(Records from a dataset)
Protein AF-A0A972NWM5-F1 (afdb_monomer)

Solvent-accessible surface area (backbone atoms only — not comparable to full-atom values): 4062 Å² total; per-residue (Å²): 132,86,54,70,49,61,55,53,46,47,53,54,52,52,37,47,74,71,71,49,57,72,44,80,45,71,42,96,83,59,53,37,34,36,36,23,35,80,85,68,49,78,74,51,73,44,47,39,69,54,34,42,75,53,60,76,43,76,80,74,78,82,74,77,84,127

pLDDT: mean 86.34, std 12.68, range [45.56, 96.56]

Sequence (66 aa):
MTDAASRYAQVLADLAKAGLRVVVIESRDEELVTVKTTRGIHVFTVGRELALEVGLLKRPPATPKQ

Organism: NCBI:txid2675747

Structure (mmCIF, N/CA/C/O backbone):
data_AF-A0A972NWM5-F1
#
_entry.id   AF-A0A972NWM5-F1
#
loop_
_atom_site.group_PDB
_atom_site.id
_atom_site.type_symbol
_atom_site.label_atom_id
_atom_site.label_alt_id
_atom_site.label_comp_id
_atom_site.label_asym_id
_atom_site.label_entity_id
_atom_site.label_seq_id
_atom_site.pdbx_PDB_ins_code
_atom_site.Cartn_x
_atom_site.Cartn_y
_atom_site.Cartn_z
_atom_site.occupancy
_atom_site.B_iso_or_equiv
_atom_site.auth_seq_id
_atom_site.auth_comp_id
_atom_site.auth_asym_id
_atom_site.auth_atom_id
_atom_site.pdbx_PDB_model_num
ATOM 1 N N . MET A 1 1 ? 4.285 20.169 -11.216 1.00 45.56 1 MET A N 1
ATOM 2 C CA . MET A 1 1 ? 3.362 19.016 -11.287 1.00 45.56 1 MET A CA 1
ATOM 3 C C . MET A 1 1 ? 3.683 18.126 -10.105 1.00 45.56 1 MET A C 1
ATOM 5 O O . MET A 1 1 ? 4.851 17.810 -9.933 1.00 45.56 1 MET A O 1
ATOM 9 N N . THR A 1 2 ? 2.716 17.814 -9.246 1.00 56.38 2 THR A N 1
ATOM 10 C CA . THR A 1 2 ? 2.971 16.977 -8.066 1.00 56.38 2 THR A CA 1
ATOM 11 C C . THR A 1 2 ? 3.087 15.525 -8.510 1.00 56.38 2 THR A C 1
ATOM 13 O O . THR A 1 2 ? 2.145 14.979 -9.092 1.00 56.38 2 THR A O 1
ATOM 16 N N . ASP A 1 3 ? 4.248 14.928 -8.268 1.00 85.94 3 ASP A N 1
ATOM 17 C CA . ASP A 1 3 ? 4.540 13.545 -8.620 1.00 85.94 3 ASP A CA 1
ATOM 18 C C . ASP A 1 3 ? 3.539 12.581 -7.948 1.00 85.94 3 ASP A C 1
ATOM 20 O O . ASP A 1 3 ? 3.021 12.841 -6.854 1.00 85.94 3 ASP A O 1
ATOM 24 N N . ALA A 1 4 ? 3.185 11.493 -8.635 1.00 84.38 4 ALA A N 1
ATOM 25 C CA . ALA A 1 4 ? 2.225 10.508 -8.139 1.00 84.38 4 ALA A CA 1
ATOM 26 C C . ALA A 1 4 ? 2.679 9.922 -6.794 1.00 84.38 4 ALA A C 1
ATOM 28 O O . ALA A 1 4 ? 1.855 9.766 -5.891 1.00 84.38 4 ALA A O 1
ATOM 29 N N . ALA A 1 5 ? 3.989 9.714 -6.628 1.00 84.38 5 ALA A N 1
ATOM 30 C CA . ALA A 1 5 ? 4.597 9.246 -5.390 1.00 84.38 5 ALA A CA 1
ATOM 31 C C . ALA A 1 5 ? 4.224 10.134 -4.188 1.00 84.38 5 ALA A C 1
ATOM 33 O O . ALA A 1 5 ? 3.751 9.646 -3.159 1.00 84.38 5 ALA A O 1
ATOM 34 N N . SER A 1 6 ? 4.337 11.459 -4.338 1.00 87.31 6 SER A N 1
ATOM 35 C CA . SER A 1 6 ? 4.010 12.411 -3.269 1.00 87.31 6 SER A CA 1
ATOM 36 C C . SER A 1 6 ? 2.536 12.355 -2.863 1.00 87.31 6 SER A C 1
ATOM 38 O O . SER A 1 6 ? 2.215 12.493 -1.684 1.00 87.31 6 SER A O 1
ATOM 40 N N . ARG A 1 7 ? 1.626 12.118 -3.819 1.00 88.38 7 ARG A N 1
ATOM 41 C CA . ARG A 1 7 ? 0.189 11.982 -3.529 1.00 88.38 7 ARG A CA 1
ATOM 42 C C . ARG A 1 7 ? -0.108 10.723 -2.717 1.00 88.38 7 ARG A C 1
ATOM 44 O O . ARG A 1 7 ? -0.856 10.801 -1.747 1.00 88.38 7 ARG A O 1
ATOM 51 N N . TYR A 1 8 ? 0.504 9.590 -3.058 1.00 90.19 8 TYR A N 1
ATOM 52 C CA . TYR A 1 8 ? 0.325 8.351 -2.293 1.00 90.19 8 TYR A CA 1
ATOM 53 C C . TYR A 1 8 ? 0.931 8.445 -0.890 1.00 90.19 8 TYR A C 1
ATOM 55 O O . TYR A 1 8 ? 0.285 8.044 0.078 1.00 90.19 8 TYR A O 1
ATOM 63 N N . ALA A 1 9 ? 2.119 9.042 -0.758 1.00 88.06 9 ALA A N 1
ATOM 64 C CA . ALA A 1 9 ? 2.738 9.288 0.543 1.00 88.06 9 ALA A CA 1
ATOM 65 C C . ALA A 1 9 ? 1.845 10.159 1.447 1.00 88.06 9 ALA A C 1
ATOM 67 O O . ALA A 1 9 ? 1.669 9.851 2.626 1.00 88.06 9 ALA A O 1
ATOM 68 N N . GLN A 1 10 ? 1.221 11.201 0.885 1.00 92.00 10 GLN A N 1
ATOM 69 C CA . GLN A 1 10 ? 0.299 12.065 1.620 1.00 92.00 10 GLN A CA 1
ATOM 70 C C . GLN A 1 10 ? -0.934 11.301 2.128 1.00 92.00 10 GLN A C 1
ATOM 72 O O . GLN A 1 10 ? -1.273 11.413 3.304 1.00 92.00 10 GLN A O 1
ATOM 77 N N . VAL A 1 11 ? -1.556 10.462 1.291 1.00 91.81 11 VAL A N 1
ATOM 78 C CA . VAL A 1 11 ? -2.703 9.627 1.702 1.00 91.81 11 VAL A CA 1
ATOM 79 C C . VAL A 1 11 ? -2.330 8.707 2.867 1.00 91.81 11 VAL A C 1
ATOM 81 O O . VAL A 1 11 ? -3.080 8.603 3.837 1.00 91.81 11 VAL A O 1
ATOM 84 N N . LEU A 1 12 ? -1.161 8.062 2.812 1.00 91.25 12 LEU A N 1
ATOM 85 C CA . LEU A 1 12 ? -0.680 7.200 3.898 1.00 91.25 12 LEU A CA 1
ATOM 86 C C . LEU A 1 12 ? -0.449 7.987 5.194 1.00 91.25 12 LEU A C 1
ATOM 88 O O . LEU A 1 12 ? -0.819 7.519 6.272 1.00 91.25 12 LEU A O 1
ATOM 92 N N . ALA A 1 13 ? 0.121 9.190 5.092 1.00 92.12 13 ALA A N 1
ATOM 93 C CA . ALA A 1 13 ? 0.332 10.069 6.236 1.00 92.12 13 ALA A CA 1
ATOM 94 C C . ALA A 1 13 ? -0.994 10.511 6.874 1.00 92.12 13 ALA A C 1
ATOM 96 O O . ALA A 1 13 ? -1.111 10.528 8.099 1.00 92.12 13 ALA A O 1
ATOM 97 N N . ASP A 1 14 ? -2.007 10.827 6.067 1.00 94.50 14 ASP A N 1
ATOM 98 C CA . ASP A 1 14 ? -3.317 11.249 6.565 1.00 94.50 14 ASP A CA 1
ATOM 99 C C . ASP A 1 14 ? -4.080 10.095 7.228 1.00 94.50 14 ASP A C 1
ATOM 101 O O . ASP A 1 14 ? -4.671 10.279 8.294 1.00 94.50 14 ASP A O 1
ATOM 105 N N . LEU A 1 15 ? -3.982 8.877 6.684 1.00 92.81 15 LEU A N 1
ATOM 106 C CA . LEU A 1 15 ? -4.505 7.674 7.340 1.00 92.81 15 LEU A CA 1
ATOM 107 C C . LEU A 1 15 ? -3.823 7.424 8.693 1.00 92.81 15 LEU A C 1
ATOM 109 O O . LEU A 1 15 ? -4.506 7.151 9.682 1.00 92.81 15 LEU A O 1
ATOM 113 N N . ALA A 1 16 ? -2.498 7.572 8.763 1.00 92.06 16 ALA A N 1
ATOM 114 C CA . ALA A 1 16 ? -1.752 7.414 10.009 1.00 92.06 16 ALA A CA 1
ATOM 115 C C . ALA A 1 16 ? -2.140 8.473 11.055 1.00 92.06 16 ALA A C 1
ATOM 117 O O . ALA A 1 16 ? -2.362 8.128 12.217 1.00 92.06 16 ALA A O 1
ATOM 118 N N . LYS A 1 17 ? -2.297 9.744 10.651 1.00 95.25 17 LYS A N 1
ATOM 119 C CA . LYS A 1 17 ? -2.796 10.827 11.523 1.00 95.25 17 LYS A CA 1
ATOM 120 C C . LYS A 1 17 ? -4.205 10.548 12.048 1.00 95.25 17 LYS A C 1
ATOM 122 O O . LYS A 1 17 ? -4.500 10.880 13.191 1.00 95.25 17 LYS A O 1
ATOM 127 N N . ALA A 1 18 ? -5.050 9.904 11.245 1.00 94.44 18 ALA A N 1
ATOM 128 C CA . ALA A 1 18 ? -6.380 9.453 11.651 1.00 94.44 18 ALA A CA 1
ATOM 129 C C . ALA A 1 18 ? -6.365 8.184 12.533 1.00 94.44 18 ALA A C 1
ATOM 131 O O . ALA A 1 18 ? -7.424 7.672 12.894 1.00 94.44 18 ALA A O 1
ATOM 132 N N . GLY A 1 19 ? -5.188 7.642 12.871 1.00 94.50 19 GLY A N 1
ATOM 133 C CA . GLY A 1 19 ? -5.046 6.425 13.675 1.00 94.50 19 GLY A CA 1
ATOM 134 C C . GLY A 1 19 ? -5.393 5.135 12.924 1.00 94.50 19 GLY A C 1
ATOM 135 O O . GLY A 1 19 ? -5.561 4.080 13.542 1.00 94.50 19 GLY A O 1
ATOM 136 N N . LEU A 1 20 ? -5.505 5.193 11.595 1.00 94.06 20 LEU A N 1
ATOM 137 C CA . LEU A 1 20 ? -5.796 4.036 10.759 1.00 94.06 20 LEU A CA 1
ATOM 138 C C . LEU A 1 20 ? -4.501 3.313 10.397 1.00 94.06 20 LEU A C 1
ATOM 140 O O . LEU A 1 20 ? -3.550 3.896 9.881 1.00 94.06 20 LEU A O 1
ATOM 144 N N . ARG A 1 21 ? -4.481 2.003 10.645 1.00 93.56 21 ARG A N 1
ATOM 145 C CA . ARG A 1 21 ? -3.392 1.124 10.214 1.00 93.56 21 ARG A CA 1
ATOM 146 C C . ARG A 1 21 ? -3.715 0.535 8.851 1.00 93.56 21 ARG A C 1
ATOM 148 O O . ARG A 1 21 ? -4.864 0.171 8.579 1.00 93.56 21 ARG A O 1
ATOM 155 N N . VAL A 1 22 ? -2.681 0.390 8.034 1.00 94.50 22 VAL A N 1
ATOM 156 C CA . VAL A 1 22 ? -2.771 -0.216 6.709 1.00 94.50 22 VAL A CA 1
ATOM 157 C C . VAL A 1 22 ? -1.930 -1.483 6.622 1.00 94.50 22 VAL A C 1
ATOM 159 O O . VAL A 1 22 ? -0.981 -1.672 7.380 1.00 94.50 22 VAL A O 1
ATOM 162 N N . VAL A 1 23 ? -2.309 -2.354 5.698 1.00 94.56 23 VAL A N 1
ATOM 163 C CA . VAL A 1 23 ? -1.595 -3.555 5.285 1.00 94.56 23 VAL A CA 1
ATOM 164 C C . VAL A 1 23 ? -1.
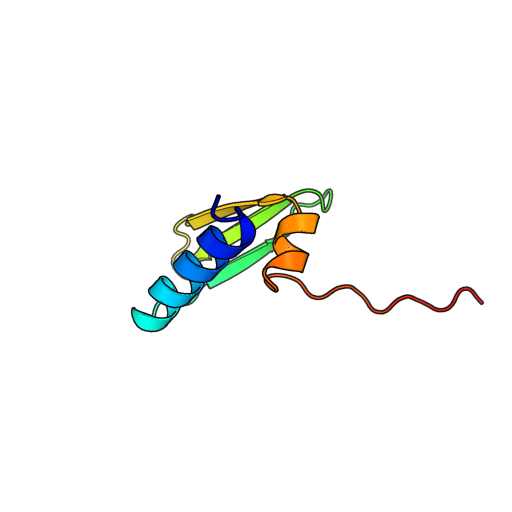213 -3.396 3.820 1.00 94
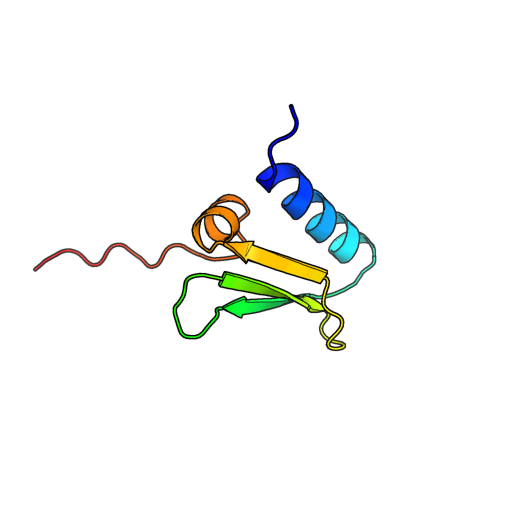.56 23 VAL A C 1
ATOM 166 O O . VAL A 1 23 ? -2.004 -2.898 3.015 1.00 94.56 23 VAL A O 1
ATOM 169 N N . VAL A 1 24 ? 0.006 -3.808 3.495 1.00 93.81 24 VAL A N 1
ATOM 170 C CA . VAL A 1 24 ? 0.559 -3.783 2.141 1.00 93.81 24 VAL A CA 1
ATOM 171 C C . VAL A 1 24 ? 0.593 -5.218 1.635 1.00 93.81 24 VAL A C 1
ATOM 173 O O . VAL A 1 24 ? 1.068 -6.106 2.338 1.00 93.81 24 VAL A O 1
ATOM 176 N N . ILE A 1 25 ? 0.030 -5.451 0.454 1.00 94.50 25 ILE A N 1
ATOM 177 C CA . ILE A 1 25 ? -0.092 -6.776 -0.154 1.00 94.50 25 ILE A CA 1
ATOM 178 C C . ILE A 1 25 ? 0.487 -6.696 -1.562 1.00 94.50 25 ILE A C 1
ATOM 180 O O . ILE A 1 25 ? -0.038 -5.961 -2.399 1.00 94.50 25 ILE A O 1
ATOM 184 N N . GLU A 1 26 ? 1.545 -7.456 -1.817 1.00 93.44 26 GLU A N 1
ATOM 185 C CA . GLU A 1 26 ? 2.109 -7.631 -3.157 1.00 93.44 26 GLU A CA 1
ATOM 186 C C . GLU A 1 26 ? 1.299 -8.680 -3.934 1.00 93.44 26 GLU A C 1
ATOM 188 O O . GLU A 1 26 ? 0.833 -9.676 -3.368 1.00 93.44 26 GLU A O 1
ATOM 193 N N . SER A 1 27 ? 1.075 -8.434 -5.226 1.00 92.06 27 SER A N 1
ATOM 194 C CA . SER A 1 27 ? 0.480 -9.413 -6.133 1.00 92.06 27 SER A CA 1
ATOM 195 C C . SER A 1 27 ? 1.433 -10.586 -6.375 1.00 92.06 27 SER A C 1
ATOM 197 O O . SER A 1 27 ? 2.636 -10.499 -6.145 1.00 92.06 27 SER A O 1
ATOM 199 N N . ARG A 1 28 ? 0.889 -11.718 -6.840 1.00 88.25 28 ARG A N 1
ATOM 200 C CA . ARG A 1 28 ? 1.675 -12.947 -7.061 1.00 88.25 28 ARG A CA 1
ATOM 201 C C . ARG A 1 28 ? 2.731 -12.816 -8.158 1.00 88.25 28 ARG A C 1
ATOM 203 O O . ARG A 1 28 ? 3.707 -13.550 -8.130 1.00 88.25 28 ARG A O 1
ATOM 210 N N . ASP A 1 29 ? 2.485 -11.946 -9.126 1.00 90.06 29 ASP A N 1
ATOM 211 C CA . ASP A 1 29 ? 3.392 -11.607 -10.225 1.00 90.06 29 ASP A CA 1
ATOM 212 C C . ASP A 1 29 ? 4.367 -10.475 -9.861 1.00 90.06 29 ASP A C 1
ATOM 214 O O . ASP A 1 29 ? 5.178 -10.087 -10.693 1.00 90.06 29 ASP A O 1
ATOM 218 N N . GLU A 1 30 ? 4.302 -9.954 -8.629 1.00 86.19 30 GLU A N 1
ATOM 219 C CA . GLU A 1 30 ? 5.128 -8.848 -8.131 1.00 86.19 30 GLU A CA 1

- _TASK DIRECTIONS_
What you give back should be only the lines of the records above, starting at the line with "ATOM 129 C C" and ending at the line with "ATOM 135 O O", restated word for word.

- _RESULT BELOW_
ATOM 129 C C . ALA A 1 18 ? -6.365 8.184 12.533 1.00 94.44 18 ALA A C 1
ATOM 131 O O . ALA A 1 18 ? -7.424 7.672 12.894 1.00 94.44 18 ALA A O 1
ATOM 132 N N . GLY A 1 19 ? -5.188 7.642 12.871 1.00 94.50 19 GLY A N 1
ATOM 133 C CA . GLY A 1 19 ? -5.046 6.425 13.675 1.00 94.50 19 GLY A CA 1
ATOM 134 C C . GLY A 1 19 ? -5.393 5.135 12.924 1.00 94.50 19 GLY A C 1
ATOM 135 O O . GLY A 1 19 ? -5.561 4.080 13.542 1.00 94.50 19 GLY A O 1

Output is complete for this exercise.